Biomedical Engineering Reference
In-Depth Information
Database Technology
The purpose of a database is to facilitate the management of data, a process that depends on people,
processes, and as described here, the enabling technology. Consider that the thousands of base pairs
discovered every minute by the sequencing machines in public and private laboratories would be
practically impossible to record, archive, and either publish or sell to other researchers without
computer databases.
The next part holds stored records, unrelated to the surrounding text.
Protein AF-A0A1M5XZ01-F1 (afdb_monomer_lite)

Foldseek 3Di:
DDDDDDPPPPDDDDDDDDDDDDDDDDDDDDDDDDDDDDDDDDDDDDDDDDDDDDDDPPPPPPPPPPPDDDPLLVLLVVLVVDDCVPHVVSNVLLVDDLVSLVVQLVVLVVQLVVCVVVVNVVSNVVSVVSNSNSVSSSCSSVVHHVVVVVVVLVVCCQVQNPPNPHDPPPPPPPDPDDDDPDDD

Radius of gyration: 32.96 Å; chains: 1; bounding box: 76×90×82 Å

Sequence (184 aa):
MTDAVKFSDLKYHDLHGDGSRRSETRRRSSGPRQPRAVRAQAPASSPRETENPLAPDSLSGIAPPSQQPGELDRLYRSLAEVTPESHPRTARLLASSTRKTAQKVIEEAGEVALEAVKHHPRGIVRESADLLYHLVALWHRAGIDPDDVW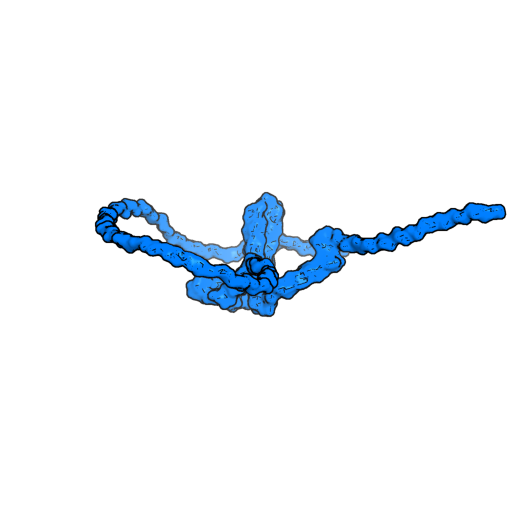TEMRCRADTLGIAEKRPKARSDHRNPPPTKTEQE

Structure (mmCIF, N/CA/C/O backbone):
data_AF-A0A1M5XZ01-F1
#
_entry.id   AF-A0A1M5XZ01-F1
#
loop_
_atom_site.group_PDB
_atom_site.id
_atom_site.type_symbol
_atom_site.label_atom_id
_atom_site.label_alt_id
_atom_site.label_comp_id
_atom_site.label_asym_id
_atom_site.label_entity_id
_atom_site.label_seq_id
_atom_site.pdbx_PDB_ins_code
_atom_site.Cartn_x
_atom_site.Cartn_y
_atom_site.Cartn_z
_atom_site.occupancy
_atom_site.B_iso_or_equiv
_atom_site.auth_seq_id
_atom_site.auth_comp_id
_atom_site.auth_asym_id
_atom_site.auth_atom_id
_atom_site.pdbx_PDB_model_num
ATOM 1 N N . MET A 1 1 ? 6.744 -15.001 32.342 1.00 37.38 1 MET A N 1
ATOM 2 C CA . MET A 1 1 ? 6.482 -13.586 32.008 1.00 37.38 1 MET A CA 1
ATOM 3 C C . MET A 1 1 ? 7.765 -13.056 31.404 1.00 37.38 1 MET A C 1
ATOM 5 O O . MET A 1 1 ? 8.748 -12.984 32.122 1.00 37.38 1 MET A O 1
ATOM 9 N N . THR A 1 2 ? 7.791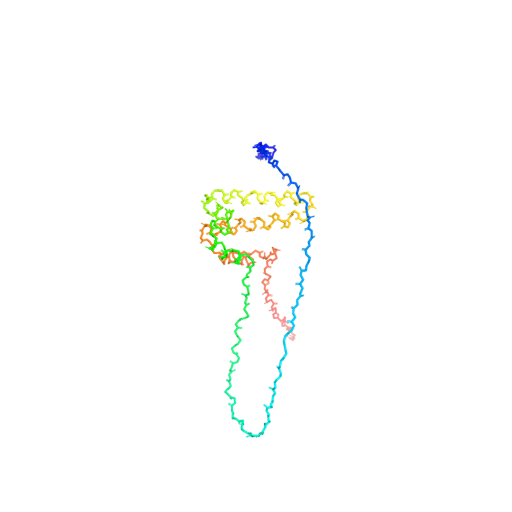 -12.844 30.092 1.00 37.16 2 THR A N 1
ATOM 10 C CA . THR A 1 2 ? 8.964 -12.350 29.351 1.00 37.16 2 THR A CA 1
ATOM 11 C C . THR A 1 2 ? 8.722 -10.907 28.940 1.00 37.16 2 THR A C 1
ATOM 13 O O . THR A 1 2 ? 7.599 -10.560 28.573 1.00 37.16 2 THR A O 1
ATOM 16 N N . ASP A 1 3 ? 9.756 -10.081 29.058 1.00 34.75 3 ASP A N 1
ATOM 17 C CA . ASP A 1 3 ? 9.628 -8.628 29.103 1.00 34.75 3 ASP A CA 1
ATOM 18 C C . ASP A 1 3 ? 9.077 -7.976 27.834 1.00 34.75 3 ASP A C 1
ATOM 20 O O . ASP A 1 3 ? 9.408 -8.334 26.702 1.00 34.75 3 ASP A O 1
ATOM 24 N N . ALA A 1 4 ? 8.268 -6.939 28.053 1.00 40.03 4 ALA A N 1
ATOM 25 C CA . ALA A 1 4 ? 7.840 -6.032 27.005 1.00 40.03 4 ALA A CA 1
ATOM 26 C C . ALA A 1 4 ? 9.023 -5.157 26.565 1.00 40.03 4 ALA A C 1
ATOM 28 O O . ALA A 1 4 ? 9.510 -4.320 27.330 1.00 40.03 4 ALA A O 1
ATOM 29 N N . VAL A 1 5 ? 9.454 -5.315 25.312 1.00 45.03 5 VAL A N 1
ATOM 30 C CA . VAL A 1 5 ? 10.414 -4.404 24.678 1.00 45.03 5 VAL A CA 1
ATOM 31 C C . VAL A 1 5 ? 9.781 -3.013 24.613 1.00 45.03 5 VAL A C 1
ATOM 33 O O . VAL A 1 5 ? 8.782 -2.803 23.925 1.00 45.03 5 VAL A O 1
ATOM 36 N N . LYS A 1 6 ? 10.339 -2.057 25.362 1.00 38.44 6 LYS A N 1
ATOM 37 C CA . LYS A 1 6 ? 9.835 -0.681 25.400 1.00 38.44 6 LYS A CA 1
ATOM 38 C C . LYS A 1 6 ? 10.097 0.003 24.059 1.00 38.44 6 LYS A C 1
ATOM 40 O O . LYS A 1 6 ? 11.237 0.137 23.633 1.00 38.44 6 LYS A O 1
ATOM 45 N N . PHE A 1 7 ? 9.036 0.502 23.431 1.00 39.72 7 PHE A N 1
ATOM 46 C CA . PHE A 1 7 ? 9.066 1.172 22.123 1.00 39.72 7 PHE A CA 1
ATOM 47 C C . PHE A 1 7 ? 9.685 2.594 22.159 1.00 39.72 7 PHE A C 1
ATOM 49 O O . PHE A 1 7 ? 9.495 3.387 21.244 1.00 39.72 7 PHE A O 1
ATOM 56 N N . SER A 1 8 ? 10.394 2.959 23.233 1.00 36.66 8 SER A N 1
ATOM 57 C CA . SER A 1 8 ? 10.839 4.332 23.520 1.00 36.66 8 SER A CA 1
ATOM 58 C C . SER A 1 8 ? 12.199 4.721 22.924 1.00 36.66 8 SER A C 1
ATOM 60 O O . SER A 1 8 ? 12.562 5.892 23.001 1.00 36.66 8 SER A O 1
ATOM 62 N N . ASP A 1 9 ? 12.944 3.776 22.339 1.00 37.22 9 ASP A N 1
ATOM 63 C CA . ASP A 1 9 ? 14.354 3.984 21.966 1.00 37.22 9 ASP A CA 1
ATOM 64 C C . ASP A 1 9 ? 14.627 4.130 20.453 1.00 37.22 9 ASP A C 1
ATOM 66 O O . ASP A 1 9 ? 15.781 4.308 20.055 1.00 37.22 9 ASP A O 1
ATOM 70 N N . LEU A 1 10 ? 13.597 4.164 19.591 1.00 35.38 10 LEU A N 1
ATOM 71 C CA . LEU A 1 10 ? 13.762 4.611 18.196 1.00 35.38 10 LEU A CA 1
ATOM 72 C C . LEU A 1 10 ? 13.876 6.144 18.119 1.00 35.38 10 LEU A C 1
ATOM 74 O O . LEU A 1 10 ? 12.946 6.854 17.735 1.00 35.38 10 LEU A O 1
ATOM 78 N N . LYS A 1 11 ? 15.056 6.667 18.464 1.00 40.47 11 LYS A N 1
ATOM 79 C CA . LYS A 1 11 ? 15.404 8.073 18.228 1.00 40.47 11 LYS A CA 1
ATOM 80 C C . LYS A 1 11 ? 15.720 8.311 16.752 1.00 40.47 11 LYS A C 1
ATOM 82 O O . LYS A 1 11 ? 16.821 8.010 16.294 1.00 40.47 11 LYS A O 1
ATOM 87 N N . TYR A 1 12 ? 14.782 8.924 16.032 1.00 42.06 12 TYR A N 1
ATOM 88 C CA . TYR A 1 12 ? 15.082 9.595 14.767 1.00 42.06 12 TYR A CA 1
ATOM 89 C C . TYR A 1 12 ? 16.076 10.734 15.020 1.00 42.06 12 TYR A C 1
ATOM 91 O O . TYR A 1 12 ? 15.744 11.709 15.694 1.00 42.06 12 TYR A O 1
ATOM 99 N N . HIS A 1 13 ? 17.278 10.623 14.458 1.00 34.59 13 HIS A N 1
ATOM 100 C CA . HIS A 1 13 ? 18.241 11.715 14.407 1.00 34.59 13 HIS A CA 1
ATOM 101 C C . HIS A 1 13 ? 18.594 12.070 12.961 1.00 34.59 13 HIS A C 1
ATOM 103 O O . HIS A 1 13 ? 19.030 11.225 12.188 1.00 34.59 13 HIS A O 1
ATOM 109 N N . ASP A 1 14 ? 18.459 13.370 12.701 1.00 30.44 14 ASP A N 1
ATOM 110 C CA . ASP A 1 14 ? 19.236 14.184 11.768 1.00 30.44 14 ASP A CA 1
ATOM 111 C C . ASP A 1 14 ? 19.038 14.000 10.249 1.00 30.44 14 ASP A C 1
ATOM 113 O O . ASP A 1 14 ? 19.613 13.126 9.605 1.00 30.44 14 ASP A O 1
ATOM 117 N N . LEU A 1 15 ? 18.287 14.945 9.669 1.00 36.50 15 LEU A N 1
ATOM 118 C CA . LEU A 1 15 ? 18.447 15.415 8.290 1.00 36.50 15 LEU A CA 1
ATOM 119 C C . LEU A 1 15 ? 18.188 16.931 8.236 1.00 36.50 15 LEU A C 1
ATOM 121 O O . LEU A 1 15 ? 17.136 17.386 7.781 1.00 36.50 15 LEU A O 1
ATOM 125 N N . HIS A 1 16 ? 19.154 17.736 8.684 1.00 38.16 16 HIS A N 1
ATOM 126 C CA . HIS A 1 16 ? 19.193 19.150 8.299 1.0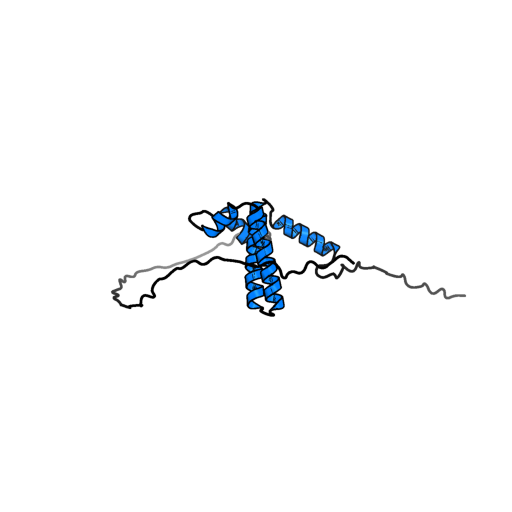0 38.16 16 HIS A CA 1
ATOM 127 C C . HIS A 1 16 ? 19.525 19.308 6.804 1.00 38.16 16 HIS A C 1
ATOM 129 O O . HIS A 1 16 ? 20.513 18.770 6.309 1.00 38.16 16 HIS A O 1
ATOM 135 N N . GLY A 1 17 ? 18.724 20.108 6.093 1.00 30.44 17 GLY A N 1
ATOM 136 C CA . GLY A 1 17 ? 18.967 20.500 4.703 1.00 30.44 17 GLY A CA 1
ATOM 137 C C . GLY A 1 17 ? 18.363 21.871 4.403 1.00 30.44 17 GLY A C 1
ATOM 138 O O . GLY A 1 17 ? 17.152 21.990 4.231 1.00 30.44 17 GLY A O 1
ATOM 139 N N . ASP A 1 18 ? 19.209 22.903 4.372 1.00 37.75 18 ASP A N 1
ATOM 140 C CA . ASP A 1 18 ? 18.843 24.277 3.995 1.00 37.75 18 ASP A CA 1
ATOM 141 C C . ASP A 1 18 ? 18.411 24.363 2.513 1.00 37.75 18 ASP A C 1
ATOM 143 O O . ASP A 1 18 ? 18.878 23.604 1.662 1.00 37.75 18 ASP A O 1
ATOM 147 N N . GLY A 1 19 ? 17.492 25.281 2.203 1.00 33.09 19 GLY A N 1
ATOM 148 C CA . GLY A 1 19 ? 16.737 25.303 0.948 1.00 33.09 19 GLY A CA 1
ATOM 149 C C . GLY A 1 19 ? 16.003 26.615 0.658 1.00 33.09 19 GLY A C 1
ATOM 150 O O . GLY A 1 19 ? 14.858 26.603 0.211 1.00 33.09 19 GLY A O 1
ATOM 151 N N . SER A 1 20 ? 16.639 27.760 0.913 1.00 35.44 20 SER A N 1
ATOM 152 C CA . SER A 1 20 ? 16.131 29.088 0.524 1.00 35.44 20 SER A CA 1
ATOM 153 C C . SER A 1 20 ? 15.692 29.181 -0.952 1.00 35.44 20 SER A C 1
ATOM 155 O O . SER A 1 20 ? 16.504 28.894 -1.835 1.00 35.44 20 SER A O 1
ATOM 157 N N . ARG A 1 21 ? 14.469 29.697 -1.226 1.00 37.91 21 ARG A N 1
ATOM 158 C CA . ARG A 1 21 ? 14.201 30.789 -2.208 1.00 37.91 21 ARG A CA 1
ATOM 159 C C . ARG A 1 21 ? 12.719 31.189 -2.393 1.00 37.91 21 ARG A C 1
ATOM 161 O O . ARG A 1 21 ? 11.892 30.403 -2.827 1.00 37.91 21 ARG A O 1
ATOM 168 N N . ARG A 1 22 ? 12.490 32.498 -2.211 1.00 40.38 22 ARG A N 1
ATOM 169 C CA . ARG A 1 22 ? 11.704 33.438 -3.051 1.00 40.38 22 ARG A CA 1
ATOM 170 C C . ARG A 1 22 ? 10.285 33.057 -3.510 1.00 40.38 22 ARG A C 1
ATOM 172 O O . ARG A 1 22 ? 10.085 32.349 -4.489 1.00 40.38 22 ARG A O 1
ATOM 179 N N . SER A 1 23 ? 9.316 33.743 -2.910 1.00 34.78 23 SER A N 1
ATOM 180 C CA . SER A 1 23 ? 8.018 34.061 -3.505 1.00 34.78 23 SER A CA 1
ATOM 181 C C . SER A 1 23 ? 8.154 35.153 -4.579 1.00 34.78 23 SER A C 1
ATOM 183 O O . SER A 1 23 ? 8.769 36.190 -4.336 1.00 34.78 23 SER A O 1
ATOM 185 N N . GLU A 1 24 ? 7.543 34.956 -5.749 1.00 41.56 24 GLU A N 1
ATOM 186 C CA . GLU A 1 24 ? 7.508 35.955 -6.826 1.00 41.56 24 GLU A CA 1
ATOM 187 C C . GLU A 1 24 ? 6.065 36.214 -7.285 1.00 41.56 24 GLU A C 1
ATOM 189 O O . GLU A 1 24 ? 5.220 35.315 -7.319 1.00 41.56 24 GLU A O 1
ATOM 194 N N . THR A 1 25 ? 5.735 37.483 -7.530 1.00 38.69 25 THR A N 1
ATOM 195 C CA . THR A 1 25 ? 4.351 37.970 -7.510 1.00 38.69 25 THR A CA 1
ATOM 196 C C . THR A 1 25 ? 3.698 38.073 -8.889 1.00 38.69 25 THR A C 1
ATOM 198 O O . THR A 1 25 ? 4.106 38.820 -9.774 1.00 38.69 25 THR A O 1
ATOM 201 N N . ARG A 1 26 ? 2.570 37.367 -9.002 1.00 39.81 26 ARG A N 1
ATOM 202 C CA . ARG A 1 26 ? 1.460 37.525 -9.958 1.00 39.81 26 ARG A CA 1
ATOM 203 C C . ARG A 1 26 ? 1.355 38.909 -10.633 1.00 39.81 26 ARG A C 1
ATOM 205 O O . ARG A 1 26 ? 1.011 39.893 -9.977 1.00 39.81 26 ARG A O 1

At the current stage of database technology evolution, bioinformatics databases
are housed on large hard drives in locker- or refrigerator-sized local servers and online sequence
databases such as GenBank. Thanks to modern computer technology, a modern bioinformatics
researcher can compare and contrast the genomes of a dozen species while sitting on the beach with
a laptop computer connected through a wireless modem to the Internet. While this image makes for
good advertising copy, in practice, most researchers are tied to wet laboratories that generate,
manipulate, and store vast quantities of experiment-specific data. In this context, the database
technology empowers researchers to store their data in a way that it can be quickly and easily
accessed, manipulated, compared to other data, and shared with other researchers.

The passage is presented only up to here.